Menopausal Hair Loss-Causes And Treatment
Menopause is one of the inevitable stages of a woman's life, and it usually occurs between 45 and 55 years of age. Most women experience menopausal symptoms, and some symptoms can have a significant impact on everyday activities. One of the changes that occur around menopause is hair fall. Let’s look into factors responsible for menopausal hair loss and steps that help prevent it.
Why Does Hair Fall During Menopause?
Many of the changes that occur around the menopausal period are caused by fluctuating hormone levels. If the hormones estrogen and progesterone drop, it can cause hair loss. Estrogen helps hair grow and live for a long time.
When these hormones drop, it leads to an increase in another hormone called androgen. Androgen can shrink the hair follicles and cause hair loss. Androgen can also make hair grow in unwanted places, and this is a reason that women in the menopausal stage have hair on their face.
Other Factors That May Contribute To Hair Fall In Menopausal Women
High stress: Mood swings, feeling anxious or depressed, memory problems, and concentration troubles are symptoms of menopause. Menopausal women who experience high stress may have hair loss as significant stress can force the hair follicles to the resting phase. The resting phase takes two to three months, and at the end, hair falls. Though clinical depression is not commonly caused by menopause, women who have episodes of depression or other mental health issues may be vulnerable to recurrence during menopause.
Lack of certain nutrients: Minerals, vitamins, and proteins are crucial for hair growth; particularly iron, zinc, and vitamin D are very important. Women need more iron than men need since approximately 1 mg of iron will be lost during menstruation. Heavy or more frequent periods can occur in menopause, and women may lose lots of iron levels. Depletion of these minerals during menopause may also lead to hair loss.

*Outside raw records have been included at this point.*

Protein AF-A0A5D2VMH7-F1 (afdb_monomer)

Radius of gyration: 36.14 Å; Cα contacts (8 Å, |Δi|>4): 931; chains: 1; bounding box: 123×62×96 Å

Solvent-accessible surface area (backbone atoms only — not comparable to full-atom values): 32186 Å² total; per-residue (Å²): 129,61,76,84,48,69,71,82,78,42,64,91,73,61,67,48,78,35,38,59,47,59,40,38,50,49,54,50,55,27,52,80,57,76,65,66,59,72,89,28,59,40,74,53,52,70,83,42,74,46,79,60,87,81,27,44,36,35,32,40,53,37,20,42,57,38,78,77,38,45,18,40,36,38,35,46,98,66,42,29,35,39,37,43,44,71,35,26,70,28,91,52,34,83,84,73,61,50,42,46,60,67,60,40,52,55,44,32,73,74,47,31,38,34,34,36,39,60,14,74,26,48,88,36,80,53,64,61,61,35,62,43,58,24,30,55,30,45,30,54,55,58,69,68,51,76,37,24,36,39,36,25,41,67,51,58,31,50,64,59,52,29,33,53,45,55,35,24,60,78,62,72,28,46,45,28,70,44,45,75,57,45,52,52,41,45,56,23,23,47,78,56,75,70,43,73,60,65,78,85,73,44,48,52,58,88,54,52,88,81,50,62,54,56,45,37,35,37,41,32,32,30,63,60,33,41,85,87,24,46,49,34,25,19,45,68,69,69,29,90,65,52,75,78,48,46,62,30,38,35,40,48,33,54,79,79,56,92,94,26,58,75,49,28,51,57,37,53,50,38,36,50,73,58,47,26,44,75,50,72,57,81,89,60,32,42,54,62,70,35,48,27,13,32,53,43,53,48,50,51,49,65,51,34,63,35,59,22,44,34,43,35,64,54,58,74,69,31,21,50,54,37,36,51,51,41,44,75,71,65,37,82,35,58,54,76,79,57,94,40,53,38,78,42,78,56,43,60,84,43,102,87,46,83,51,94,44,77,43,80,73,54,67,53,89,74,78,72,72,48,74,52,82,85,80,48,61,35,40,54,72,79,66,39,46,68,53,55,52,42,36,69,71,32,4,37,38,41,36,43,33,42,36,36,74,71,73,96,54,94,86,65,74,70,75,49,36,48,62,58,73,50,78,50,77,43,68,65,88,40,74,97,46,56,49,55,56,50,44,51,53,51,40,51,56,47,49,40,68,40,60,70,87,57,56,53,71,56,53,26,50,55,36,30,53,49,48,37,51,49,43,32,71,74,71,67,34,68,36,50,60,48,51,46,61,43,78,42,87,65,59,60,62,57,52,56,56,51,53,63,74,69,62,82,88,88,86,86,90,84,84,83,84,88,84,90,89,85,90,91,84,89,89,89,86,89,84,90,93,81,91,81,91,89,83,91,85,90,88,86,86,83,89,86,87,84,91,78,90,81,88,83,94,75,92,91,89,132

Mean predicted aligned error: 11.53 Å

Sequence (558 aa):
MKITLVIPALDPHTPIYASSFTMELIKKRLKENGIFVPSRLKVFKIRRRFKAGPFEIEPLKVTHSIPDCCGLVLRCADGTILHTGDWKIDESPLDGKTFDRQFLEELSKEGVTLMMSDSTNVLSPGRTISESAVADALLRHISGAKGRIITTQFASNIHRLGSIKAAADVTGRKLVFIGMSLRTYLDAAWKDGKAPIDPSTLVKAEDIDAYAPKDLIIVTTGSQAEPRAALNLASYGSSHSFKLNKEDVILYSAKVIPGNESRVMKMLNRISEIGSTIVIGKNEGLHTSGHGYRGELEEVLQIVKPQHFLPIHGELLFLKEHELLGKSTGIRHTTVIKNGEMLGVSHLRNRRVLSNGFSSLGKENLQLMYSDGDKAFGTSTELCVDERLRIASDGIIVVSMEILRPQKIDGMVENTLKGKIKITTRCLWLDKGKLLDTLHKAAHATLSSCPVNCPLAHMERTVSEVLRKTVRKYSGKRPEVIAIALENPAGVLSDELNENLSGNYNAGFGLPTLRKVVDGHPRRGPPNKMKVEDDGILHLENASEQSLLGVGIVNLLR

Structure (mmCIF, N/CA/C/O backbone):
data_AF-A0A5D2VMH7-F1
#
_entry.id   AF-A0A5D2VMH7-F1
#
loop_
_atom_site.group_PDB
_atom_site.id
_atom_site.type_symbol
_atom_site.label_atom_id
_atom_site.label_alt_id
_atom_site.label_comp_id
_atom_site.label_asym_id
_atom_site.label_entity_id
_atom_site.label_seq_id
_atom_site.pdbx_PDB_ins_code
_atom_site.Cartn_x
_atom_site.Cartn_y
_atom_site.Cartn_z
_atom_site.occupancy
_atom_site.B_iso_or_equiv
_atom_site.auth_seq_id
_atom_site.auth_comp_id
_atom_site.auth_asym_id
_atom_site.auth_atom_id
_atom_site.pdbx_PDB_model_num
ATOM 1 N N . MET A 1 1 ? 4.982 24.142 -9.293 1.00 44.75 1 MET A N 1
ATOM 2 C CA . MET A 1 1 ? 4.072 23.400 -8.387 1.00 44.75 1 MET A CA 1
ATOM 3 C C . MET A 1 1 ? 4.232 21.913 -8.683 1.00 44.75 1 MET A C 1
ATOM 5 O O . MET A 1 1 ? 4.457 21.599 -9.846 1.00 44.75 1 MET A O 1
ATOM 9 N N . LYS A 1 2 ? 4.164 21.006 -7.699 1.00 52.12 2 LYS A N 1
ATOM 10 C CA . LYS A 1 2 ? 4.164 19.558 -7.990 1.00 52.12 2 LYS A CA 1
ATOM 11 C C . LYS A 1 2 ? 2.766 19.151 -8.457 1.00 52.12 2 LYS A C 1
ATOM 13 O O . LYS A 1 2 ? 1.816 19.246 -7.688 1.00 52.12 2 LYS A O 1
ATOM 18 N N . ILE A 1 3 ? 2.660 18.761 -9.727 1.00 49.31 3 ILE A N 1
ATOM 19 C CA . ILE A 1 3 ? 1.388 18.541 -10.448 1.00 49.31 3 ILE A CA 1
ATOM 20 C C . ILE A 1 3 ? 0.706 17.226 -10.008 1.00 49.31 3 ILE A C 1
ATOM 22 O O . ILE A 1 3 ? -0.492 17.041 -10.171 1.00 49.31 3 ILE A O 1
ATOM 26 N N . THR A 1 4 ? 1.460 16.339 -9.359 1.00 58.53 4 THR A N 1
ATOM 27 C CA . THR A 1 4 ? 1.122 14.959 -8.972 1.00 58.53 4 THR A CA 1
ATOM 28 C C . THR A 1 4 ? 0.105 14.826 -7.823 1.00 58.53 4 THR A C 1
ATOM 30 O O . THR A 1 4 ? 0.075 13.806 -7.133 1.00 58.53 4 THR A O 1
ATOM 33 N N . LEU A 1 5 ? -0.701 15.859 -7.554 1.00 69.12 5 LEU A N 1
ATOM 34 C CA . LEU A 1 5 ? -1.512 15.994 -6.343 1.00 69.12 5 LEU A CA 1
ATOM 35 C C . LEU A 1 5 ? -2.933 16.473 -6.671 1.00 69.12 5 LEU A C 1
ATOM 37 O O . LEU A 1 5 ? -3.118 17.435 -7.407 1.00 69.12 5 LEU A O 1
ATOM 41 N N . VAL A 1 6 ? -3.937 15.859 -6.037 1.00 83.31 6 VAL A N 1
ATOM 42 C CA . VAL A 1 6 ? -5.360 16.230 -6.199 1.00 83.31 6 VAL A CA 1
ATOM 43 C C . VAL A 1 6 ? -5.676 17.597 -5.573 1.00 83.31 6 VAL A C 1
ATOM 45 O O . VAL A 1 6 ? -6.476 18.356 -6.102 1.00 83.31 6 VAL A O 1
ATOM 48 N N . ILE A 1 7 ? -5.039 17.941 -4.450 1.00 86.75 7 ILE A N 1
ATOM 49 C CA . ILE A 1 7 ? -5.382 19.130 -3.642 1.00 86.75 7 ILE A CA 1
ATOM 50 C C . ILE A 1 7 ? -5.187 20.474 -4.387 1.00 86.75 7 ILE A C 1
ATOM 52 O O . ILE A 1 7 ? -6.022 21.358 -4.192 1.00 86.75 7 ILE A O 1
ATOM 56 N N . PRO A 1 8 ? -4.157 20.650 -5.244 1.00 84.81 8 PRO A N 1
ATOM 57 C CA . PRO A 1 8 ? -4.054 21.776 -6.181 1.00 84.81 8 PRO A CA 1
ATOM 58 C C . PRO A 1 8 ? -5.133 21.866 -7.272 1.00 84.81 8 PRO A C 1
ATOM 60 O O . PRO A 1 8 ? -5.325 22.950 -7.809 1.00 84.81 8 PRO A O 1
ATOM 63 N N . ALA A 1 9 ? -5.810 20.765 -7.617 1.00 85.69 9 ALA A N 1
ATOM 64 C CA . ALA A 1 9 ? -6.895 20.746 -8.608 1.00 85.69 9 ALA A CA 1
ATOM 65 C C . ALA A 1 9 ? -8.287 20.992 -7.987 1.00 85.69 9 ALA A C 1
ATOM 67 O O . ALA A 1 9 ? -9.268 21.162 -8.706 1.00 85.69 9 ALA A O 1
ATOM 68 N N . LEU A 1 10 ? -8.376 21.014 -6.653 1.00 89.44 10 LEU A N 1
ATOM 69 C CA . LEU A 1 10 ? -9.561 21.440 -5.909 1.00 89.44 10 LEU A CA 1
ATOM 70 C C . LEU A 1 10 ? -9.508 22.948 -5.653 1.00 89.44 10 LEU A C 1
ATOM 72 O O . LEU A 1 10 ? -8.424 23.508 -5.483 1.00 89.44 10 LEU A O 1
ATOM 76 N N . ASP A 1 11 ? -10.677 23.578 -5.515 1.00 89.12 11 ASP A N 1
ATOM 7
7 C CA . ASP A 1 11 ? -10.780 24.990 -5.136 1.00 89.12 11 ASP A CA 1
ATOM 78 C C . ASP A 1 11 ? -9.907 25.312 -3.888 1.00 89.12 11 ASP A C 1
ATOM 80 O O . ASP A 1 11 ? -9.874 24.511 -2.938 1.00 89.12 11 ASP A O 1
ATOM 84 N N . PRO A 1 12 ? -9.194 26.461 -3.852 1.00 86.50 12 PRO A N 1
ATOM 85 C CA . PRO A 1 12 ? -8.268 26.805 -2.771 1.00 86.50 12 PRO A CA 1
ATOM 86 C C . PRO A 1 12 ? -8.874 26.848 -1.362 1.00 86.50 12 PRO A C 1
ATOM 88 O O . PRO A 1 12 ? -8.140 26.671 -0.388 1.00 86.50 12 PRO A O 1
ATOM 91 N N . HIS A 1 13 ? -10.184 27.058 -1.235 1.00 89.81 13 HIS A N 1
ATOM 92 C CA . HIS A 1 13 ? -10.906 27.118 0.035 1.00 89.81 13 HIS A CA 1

What Can You Do To Prevent Hair Fall During Menopause?
Get regular exercise: Regular exercise is the golden way to stay healthy and is essential for the management of almost all diseases. Aim for a minimum of one-fifty minutes of moderate to intense physical activity each week. If you are a beginner, start slow by exercising for ten minutes each day and increasing the duration gradually.
It can stabilize your mood, weight gain, sleep, and stress which are all contributing to hormonal imbalance. Exercise helps in maintaining hormone balance and can prevent hair fall during menopause. It also helps lower the risk of bone and heart disorders.
Eat right: Vegetables and fruits are loaded with minerals, vitamins, antioxidants, and fiber. Berries, grapes, spinach, avocados, and soybeans are healthy food choices for menopausal hair loss. Include eggs and fish such as salmon in your diet often as they are healthy sources of protein and B vitamins which helps prevent hair fall and increases bone strength and muscle mass.
Destress: Decreased estrogen levels can cause irritability, mood swings, or mild depression around menopause. Reducing stress can help maintain hormonal balance. Around 70 percent of menopausal women experience sleep troubles, which can result in increased levels of the stress hormone called cortisol. Sound sleep is essential in reducing stress. Going to bed at the same time each day, keeping the bedroom dark and quiet, and cutting caffeine after 6pm can help prevent sleeping troubles.
Breathing techniques, guided imagery, mindfulness meditation, yoga, and tai-chi are some effective techniques to lower your stress. If you are doing them for the first time, be sure to get advice from a professional instructor.
Avoid hair-damaging habits: Not only for menopausal women, but every person should also avoid these habits to keep their hair free of damage.
- Limit chemical or heat treatments to hair.
- Let the hair air dry or wrap the hair in the towel to dry instead of rubbing it with a towel.
- Avoid hairstyles which pull on the hair, such as tightly braided hair, dreadlocks, buns, ponytails, and cornrows.
- Avoid excessive brushing. Brush or comb your hair only to detangle or style it.
There are several myths about hair loss. If you are concerned about the hair fall or experiencing significant hair loss, you can visit a dermatologist. Medications, supplements, hair transplantation, and laser devices are available to treat hair loss. A dermatologist will find your cause of hair loss and suggest effective treatment for you.